GOAL OF THE EXERCISE>
Take the data below and extract the lines from the one with "ATOM 76 C C" to the one with "ATOM 96 C CA", inclusive, exactly as written.

SUPPLIED MATERIAL>

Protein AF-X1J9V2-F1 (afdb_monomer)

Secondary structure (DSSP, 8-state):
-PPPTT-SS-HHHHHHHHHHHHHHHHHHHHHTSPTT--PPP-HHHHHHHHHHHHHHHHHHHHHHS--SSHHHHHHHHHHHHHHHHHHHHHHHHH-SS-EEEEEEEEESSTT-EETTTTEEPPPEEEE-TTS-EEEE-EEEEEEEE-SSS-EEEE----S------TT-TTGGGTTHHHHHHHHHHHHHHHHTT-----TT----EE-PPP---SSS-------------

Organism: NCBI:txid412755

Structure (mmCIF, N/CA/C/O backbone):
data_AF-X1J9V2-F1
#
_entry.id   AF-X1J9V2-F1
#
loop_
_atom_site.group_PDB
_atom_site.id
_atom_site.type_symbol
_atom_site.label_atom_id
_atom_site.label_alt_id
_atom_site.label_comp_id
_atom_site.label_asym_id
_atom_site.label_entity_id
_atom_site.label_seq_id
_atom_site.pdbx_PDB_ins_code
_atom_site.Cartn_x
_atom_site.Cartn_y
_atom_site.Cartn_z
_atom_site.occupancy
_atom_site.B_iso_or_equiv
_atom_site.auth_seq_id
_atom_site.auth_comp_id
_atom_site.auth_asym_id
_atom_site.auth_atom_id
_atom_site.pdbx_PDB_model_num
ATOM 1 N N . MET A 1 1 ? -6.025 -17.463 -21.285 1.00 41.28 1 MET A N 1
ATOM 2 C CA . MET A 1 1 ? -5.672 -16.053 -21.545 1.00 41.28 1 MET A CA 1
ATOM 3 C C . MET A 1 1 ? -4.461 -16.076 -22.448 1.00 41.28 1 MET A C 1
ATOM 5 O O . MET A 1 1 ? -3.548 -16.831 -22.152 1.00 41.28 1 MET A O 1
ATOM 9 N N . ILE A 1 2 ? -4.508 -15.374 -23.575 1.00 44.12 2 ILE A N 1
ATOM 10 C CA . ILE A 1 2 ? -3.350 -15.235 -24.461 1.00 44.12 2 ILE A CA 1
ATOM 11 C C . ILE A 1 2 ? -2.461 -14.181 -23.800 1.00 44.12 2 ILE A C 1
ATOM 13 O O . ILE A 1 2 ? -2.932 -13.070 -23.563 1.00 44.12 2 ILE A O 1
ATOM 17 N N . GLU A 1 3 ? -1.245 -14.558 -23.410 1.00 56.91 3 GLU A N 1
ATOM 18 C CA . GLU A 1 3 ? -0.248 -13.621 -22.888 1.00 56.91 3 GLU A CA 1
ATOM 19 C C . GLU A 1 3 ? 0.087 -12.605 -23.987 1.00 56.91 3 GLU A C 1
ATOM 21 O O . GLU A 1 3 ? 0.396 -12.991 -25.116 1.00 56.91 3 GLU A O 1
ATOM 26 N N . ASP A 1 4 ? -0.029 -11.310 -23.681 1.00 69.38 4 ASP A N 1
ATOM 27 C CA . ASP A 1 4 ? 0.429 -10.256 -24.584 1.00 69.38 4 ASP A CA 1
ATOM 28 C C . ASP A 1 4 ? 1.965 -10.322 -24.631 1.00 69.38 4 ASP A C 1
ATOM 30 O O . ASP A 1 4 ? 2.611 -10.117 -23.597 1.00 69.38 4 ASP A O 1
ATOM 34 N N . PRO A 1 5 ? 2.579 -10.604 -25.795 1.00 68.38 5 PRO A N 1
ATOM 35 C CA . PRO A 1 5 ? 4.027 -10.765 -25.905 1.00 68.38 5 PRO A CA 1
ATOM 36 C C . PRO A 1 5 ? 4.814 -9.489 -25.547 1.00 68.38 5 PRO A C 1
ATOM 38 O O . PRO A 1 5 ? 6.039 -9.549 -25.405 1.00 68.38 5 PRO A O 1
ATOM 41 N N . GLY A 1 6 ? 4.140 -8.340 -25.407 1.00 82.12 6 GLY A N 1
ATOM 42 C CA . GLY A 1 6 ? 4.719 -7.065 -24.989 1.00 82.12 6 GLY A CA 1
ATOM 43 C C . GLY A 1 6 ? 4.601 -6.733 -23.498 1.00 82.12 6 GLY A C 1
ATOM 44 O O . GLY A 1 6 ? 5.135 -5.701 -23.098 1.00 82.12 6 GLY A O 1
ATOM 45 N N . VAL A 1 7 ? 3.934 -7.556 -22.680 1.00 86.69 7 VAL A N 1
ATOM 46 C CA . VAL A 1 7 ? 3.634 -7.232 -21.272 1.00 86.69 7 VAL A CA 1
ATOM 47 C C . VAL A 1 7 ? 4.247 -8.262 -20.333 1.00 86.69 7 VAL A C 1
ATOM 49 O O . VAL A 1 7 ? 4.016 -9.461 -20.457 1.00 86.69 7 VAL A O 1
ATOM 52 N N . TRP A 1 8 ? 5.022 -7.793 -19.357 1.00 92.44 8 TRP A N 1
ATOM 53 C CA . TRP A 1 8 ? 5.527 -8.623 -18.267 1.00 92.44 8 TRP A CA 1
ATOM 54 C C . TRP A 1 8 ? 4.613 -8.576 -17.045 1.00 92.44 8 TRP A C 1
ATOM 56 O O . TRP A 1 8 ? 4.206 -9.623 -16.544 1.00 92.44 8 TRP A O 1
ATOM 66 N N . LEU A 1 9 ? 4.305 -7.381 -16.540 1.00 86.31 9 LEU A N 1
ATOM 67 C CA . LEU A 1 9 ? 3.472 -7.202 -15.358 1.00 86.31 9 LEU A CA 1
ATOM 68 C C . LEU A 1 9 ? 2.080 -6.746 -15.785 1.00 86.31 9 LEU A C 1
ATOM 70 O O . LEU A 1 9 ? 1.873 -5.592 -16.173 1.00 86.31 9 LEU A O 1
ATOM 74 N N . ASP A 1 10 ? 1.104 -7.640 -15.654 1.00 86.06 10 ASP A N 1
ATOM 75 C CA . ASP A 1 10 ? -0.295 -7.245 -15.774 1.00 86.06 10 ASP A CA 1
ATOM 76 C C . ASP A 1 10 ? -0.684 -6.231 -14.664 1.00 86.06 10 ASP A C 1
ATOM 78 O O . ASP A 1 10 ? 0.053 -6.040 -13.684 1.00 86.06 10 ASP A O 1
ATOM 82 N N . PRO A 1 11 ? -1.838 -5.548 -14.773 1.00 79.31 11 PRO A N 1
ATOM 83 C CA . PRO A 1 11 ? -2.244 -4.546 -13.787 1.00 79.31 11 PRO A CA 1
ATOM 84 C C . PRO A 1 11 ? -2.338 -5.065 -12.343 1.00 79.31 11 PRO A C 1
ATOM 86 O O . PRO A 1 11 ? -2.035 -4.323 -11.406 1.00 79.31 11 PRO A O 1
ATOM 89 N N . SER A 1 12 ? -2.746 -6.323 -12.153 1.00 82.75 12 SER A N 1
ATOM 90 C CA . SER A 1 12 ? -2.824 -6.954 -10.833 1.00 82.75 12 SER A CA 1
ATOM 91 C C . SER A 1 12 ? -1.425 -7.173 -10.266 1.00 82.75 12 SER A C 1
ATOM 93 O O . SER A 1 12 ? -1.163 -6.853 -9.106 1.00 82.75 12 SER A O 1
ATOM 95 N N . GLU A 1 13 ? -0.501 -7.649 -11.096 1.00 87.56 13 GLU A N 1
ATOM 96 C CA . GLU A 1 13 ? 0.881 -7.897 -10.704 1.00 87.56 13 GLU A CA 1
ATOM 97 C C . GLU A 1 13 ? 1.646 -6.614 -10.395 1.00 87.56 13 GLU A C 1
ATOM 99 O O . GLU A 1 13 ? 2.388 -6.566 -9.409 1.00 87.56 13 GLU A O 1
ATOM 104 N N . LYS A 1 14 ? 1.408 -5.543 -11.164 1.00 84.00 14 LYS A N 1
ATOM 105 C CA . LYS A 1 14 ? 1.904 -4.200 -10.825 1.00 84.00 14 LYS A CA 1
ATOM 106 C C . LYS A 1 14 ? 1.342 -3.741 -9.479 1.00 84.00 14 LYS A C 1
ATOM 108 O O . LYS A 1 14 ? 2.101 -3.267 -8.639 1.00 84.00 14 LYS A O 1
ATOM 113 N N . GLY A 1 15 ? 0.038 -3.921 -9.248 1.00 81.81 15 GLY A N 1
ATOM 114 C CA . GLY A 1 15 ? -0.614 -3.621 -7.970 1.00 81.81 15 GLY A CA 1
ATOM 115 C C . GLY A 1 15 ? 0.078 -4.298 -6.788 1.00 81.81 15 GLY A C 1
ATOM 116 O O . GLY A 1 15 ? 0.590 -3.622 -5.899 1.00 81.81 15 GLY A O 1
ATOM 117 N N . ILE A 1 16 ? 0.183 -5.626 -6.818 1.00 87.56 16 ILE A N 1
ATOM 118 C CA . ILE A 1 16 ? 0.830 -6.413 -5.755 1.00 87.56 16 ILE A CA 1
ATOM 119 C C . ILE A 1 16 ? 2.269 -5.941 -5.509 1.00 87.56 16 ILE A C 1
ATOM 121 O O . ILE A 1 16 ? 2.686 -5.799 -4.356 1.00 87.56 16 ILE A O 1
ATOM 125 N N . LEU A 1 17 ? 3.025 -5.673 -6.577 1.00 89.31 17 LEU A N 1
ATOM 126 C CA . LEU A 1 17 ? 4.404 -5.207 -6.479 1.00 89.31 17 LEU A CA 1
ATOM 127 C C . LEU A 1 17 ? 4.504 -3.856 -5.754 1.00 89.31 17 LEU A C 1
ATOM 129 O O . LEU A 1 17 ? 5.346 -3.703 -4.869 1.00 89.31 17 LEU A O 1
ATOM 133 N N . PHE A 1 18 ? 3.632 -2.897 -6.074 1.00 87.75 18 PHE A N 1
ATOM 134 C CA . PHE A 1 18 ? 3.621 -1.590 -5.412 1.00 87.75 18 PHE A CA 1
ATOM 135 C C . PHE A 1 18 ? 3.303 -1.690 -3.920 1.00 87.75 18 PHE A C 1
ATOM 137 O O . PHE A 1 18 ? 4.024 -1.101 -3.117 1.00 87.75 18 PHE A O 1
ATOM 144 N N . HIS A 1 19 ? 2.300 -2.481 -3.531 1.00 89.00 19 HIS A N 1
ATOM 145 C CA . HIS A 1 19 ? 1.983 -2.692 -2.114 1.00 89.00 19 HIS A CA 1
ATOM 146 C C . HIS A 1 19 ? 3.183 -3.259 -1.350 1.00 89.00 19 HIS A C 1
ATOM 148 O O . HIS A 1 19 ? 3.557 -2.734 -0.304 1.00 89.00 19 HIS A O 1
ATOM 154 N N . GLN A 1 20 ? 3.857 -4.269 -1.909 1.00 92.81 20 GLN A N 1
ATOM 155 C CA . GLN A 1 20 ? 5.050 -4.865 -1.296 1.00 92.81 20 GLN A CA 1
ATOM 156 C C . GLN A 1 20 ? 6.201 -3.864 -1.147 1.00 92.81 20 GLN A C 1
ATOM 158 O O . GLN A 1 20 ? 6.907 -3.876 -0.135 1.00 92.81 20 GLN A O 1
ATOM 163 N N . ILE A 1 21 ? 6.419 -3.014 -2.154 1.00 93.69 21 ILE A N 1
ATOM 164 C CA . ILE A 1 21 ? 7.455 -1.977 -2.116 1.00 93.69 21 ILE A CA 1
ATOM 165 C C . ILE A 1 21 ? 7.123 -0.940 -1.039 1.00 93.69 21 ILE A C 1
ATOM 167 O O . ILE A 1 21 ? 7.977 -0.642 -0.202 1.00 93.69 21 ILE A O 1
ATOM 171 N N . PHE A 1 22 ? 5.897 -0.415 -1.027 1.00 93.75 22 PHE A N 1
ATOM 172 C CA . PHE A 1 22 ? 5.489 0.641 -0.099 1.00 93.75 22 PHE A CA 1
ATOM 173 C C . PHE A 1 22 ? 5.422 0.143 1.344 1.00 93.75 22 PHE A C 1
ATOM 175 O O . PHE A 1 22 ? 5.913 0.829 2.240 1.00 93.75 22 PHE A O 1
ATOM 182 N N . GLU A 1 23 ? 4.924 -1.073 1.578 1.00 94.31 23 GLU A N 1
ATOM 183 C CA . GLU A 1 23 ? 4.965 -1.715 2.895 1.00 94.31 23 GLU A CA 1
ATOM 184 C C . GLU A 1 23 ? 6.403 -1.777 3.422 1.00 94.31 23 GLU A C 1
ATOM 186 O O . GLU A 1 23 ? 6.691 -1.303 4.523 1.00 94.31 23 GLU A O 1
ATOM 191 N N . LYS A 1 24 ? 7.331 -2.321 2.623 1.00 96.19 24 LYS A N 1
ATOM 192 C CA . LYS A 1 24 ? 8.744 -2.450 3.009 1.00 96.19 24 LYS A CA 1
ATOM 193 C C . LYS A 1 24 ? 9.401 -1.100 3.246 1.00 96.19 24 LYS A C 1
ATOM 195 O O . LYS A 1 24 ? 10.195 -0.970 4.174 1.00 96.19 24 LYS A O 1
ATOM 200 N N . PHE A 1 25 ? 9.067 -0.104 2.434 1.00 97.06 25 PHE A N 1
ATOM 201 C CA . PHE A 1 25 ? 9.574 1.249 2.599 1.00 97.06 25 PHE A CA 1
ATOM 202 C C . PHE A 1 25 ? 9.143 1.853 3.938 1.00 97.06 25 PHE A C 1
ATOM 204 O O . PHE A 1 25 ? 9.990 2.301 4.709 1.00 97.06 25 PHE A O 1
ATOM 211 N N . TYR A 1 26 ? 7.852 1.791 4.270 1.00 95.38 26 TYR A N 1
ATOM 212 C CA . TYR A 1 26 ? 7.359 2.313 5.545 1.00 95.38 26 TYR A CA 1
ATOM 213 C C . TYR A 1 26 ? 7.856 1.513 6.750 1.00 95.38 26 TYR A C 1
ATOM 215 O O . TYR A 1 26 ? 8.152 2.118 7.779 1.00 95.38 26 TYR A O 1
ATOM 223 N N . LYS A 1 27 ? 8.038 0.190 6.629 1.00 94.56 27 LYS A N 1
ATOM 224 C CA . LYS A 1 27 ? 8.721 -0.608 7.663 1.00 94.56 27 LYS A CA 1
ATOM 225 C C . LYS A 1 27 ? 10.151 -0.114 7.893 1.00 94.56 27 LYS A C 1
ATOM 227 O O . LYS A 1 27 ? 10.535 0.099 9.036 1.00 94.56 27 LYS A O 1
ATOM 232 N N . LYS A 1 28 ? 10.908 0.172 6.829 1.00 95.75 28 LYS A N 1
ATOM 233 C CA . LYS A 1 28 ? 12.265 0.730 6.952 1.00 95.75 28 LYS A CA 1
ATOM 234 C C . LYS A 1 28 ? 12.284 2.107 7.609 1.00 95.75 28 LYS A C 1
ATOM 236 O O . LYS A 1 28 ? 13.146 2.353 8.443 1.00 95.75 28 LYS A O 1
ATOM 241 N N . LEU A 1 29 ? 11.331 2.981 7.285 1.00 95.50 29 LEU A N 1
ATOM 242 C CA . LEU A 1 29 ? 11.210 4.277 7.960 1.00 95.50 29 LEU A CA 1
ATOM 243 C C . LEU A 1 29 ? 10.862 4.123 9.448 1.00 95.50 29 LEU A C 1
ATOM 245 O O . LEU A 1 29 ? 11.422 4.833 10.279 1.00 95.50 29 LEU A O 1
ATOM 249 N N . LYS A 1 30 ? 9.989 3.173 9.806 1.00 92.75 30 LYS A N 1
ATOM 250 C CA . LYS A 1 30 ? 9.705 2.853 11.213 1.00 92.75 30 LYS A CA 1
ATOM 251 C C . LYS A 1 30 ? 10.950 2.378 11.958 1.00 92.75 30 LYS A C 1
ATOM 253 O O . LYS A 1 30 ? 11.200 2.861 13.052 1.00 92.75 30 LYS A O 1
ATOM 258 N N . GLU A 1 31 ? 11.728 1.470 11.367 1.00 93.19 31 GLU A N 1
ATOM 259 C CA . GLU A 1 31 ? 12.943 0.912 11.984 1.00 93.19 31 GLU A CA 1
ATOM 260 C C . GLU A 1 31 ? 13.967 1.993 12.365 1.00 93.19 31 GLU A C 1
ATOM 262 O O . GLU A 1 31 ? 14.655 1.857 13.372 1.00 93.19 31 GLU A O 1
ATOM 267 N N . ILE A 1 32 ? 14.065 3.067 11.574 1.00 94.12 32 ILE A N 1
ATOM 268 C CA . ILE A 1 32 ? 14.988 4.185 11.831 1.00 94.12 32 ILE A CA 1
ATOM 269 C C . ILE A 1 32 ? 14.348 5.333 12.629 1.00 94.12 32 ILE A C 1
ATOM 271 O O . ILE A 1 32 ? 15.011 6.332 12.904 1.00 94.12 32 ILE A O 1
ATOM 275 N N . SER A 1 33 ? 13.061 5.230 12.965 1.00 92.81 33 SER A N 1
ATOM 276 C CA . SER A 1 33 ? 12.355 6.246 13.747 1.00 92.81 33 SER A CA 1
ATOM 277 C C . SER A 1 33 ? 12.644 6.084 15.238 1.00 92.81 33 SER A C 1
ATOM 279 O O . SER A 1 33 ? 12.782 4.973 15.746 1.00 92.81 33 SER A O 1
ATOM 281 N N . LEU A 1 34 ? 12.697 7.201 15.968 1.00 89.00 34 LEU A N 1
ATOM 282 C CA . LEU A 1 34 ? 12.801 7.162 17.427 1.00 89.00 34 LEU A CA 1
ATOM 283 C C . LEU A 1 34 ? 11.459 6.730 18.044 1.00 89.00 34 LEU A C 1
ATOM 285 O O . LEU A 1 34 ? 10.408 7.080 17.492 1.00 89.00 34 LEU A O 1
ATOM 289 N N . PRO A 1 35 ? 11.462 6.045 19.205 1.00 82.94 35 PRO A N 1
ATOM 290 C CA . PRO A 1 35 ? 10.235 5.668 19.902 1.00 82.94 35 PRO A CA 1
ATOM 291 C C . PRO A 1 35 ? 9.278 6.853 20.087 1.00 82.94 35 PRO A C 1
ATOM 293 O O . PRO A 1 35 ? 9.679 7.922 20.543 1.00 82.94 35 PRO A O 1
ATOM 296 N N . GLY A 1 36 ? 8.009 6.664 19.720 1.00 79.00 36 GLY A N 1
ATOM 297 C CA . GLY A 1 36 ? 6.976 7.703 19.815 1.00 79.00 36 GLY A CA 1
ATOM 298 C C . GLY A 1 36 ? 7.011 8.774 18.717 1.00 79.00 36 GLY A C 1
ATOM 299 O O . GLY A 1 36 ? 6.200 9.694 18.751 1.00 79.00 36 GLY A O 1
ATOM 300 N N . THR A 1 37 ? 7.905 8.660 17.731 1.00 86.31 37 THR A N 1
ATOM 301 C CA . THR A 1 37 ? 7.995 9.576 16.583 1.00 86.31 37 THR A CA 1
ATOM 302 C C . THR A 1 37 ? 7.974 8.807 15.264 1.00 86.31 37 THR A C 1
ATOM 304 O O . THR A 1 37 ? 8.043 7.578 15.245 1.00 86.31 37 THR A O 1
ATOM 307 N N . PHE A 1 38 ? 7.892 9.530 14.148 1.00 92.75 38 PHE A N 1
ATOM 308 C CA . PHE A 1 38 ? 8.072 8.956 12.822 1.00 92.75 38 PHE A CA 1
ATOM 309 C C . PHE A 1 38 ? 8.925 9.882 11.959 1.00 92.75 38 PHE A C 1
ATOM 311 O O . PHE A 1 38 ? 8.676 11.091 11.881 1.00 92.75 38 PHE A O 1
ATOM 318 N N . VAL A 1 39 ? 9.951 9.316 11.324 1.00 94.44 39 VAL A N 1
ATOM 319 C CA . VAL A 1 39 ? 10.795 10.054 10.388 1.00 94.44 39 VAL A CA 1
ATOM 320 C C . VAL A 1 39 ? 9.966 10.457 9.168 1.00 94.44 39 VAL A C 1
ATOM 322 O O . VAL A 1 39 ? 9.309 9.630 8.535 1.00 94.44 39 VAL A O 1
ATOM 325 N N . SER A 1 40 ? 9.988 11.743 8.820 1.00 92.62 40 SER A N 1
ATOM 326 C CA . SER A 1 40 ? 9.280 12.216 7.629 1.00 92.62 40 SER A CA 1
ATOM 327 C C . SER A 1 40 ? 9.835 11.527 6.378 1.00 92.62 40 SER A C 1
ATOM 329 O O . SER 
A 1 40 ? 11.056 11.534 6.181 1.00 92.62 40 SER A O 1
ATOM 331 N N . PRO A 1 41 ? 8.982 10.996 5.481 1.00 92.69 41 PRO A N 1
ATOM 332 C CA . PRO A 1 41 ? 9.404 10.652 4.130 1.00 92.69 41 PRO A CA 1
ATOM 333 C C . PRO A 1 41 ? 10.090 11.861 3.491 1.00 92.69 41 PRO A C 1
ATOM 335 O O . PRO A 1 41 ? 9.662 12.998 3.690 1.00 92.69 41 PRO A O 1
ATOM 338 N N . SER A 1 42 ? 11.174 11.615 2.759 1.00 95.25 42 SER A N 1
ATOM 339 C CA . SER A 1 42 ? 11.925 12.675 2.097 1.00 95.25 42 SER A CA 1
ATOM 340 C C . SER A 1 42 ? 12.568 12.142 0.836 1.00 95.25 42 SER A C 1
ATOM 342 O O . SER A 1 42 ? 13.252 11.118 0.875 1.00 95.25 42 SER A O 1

YOUR RESPONSE>
ATOM 76 C C . ASP A 1 10 ? -0.684 -6.231 -14.664 1.00 86.06 10 ASP A C 1
ATOM 78 O O . ASP A 1 10 ? 0.053 -6.040 -13.684 1.00 86.06 10 ASP A O 1
ATOM 82 N N . PRO A 1 11 ? -1.838 -5.548 -14.773 1.00 79.31 11 PRO A N 1
ATOM 83 C CA . PRO A 1 11 ? -2.244 -4.546 -13.787 1.00 79.31 11 PRO A CA 1
ATOM 84 C C . PRO A 1 11 ? -2.338 -5.065 -12.343 1.00 79.31 11 PRO A C 1
ATOM 86 O O . PRO A 1 11 ? -2.035 -4.323 -11.406 1.00 79.31 11 PRO A O 1
ATOM 89 N N . SER A 1 12 ? -2.746 -6.323 -12.153 1.00 82.75 12 SER A N 1
ATOM 90 C CA . SER A 1 12 ? -2.824 -6.954 -10.833 1.00 82.75 12 SER A CA 1
ATOM 91 C C . SER A 1 12 ? -1.425 -7.173 -10.266 1.00 82.75 12 SER A C 1
ATOM 93 O O . SER A 1 12 ? -1.163 -6.853 -9.106 1.00 82.75 12 SER A O 1
ATOM 95 N N . GLU A 1 13 ? -0.501 -7.649 -11.096 1.00 87.56 13 GLU A N 1
ATOM 96 C CA . GLU A 1 13 ? 0.881 -7.897 -10.704 1.00 87.56 13 GLU A CA 1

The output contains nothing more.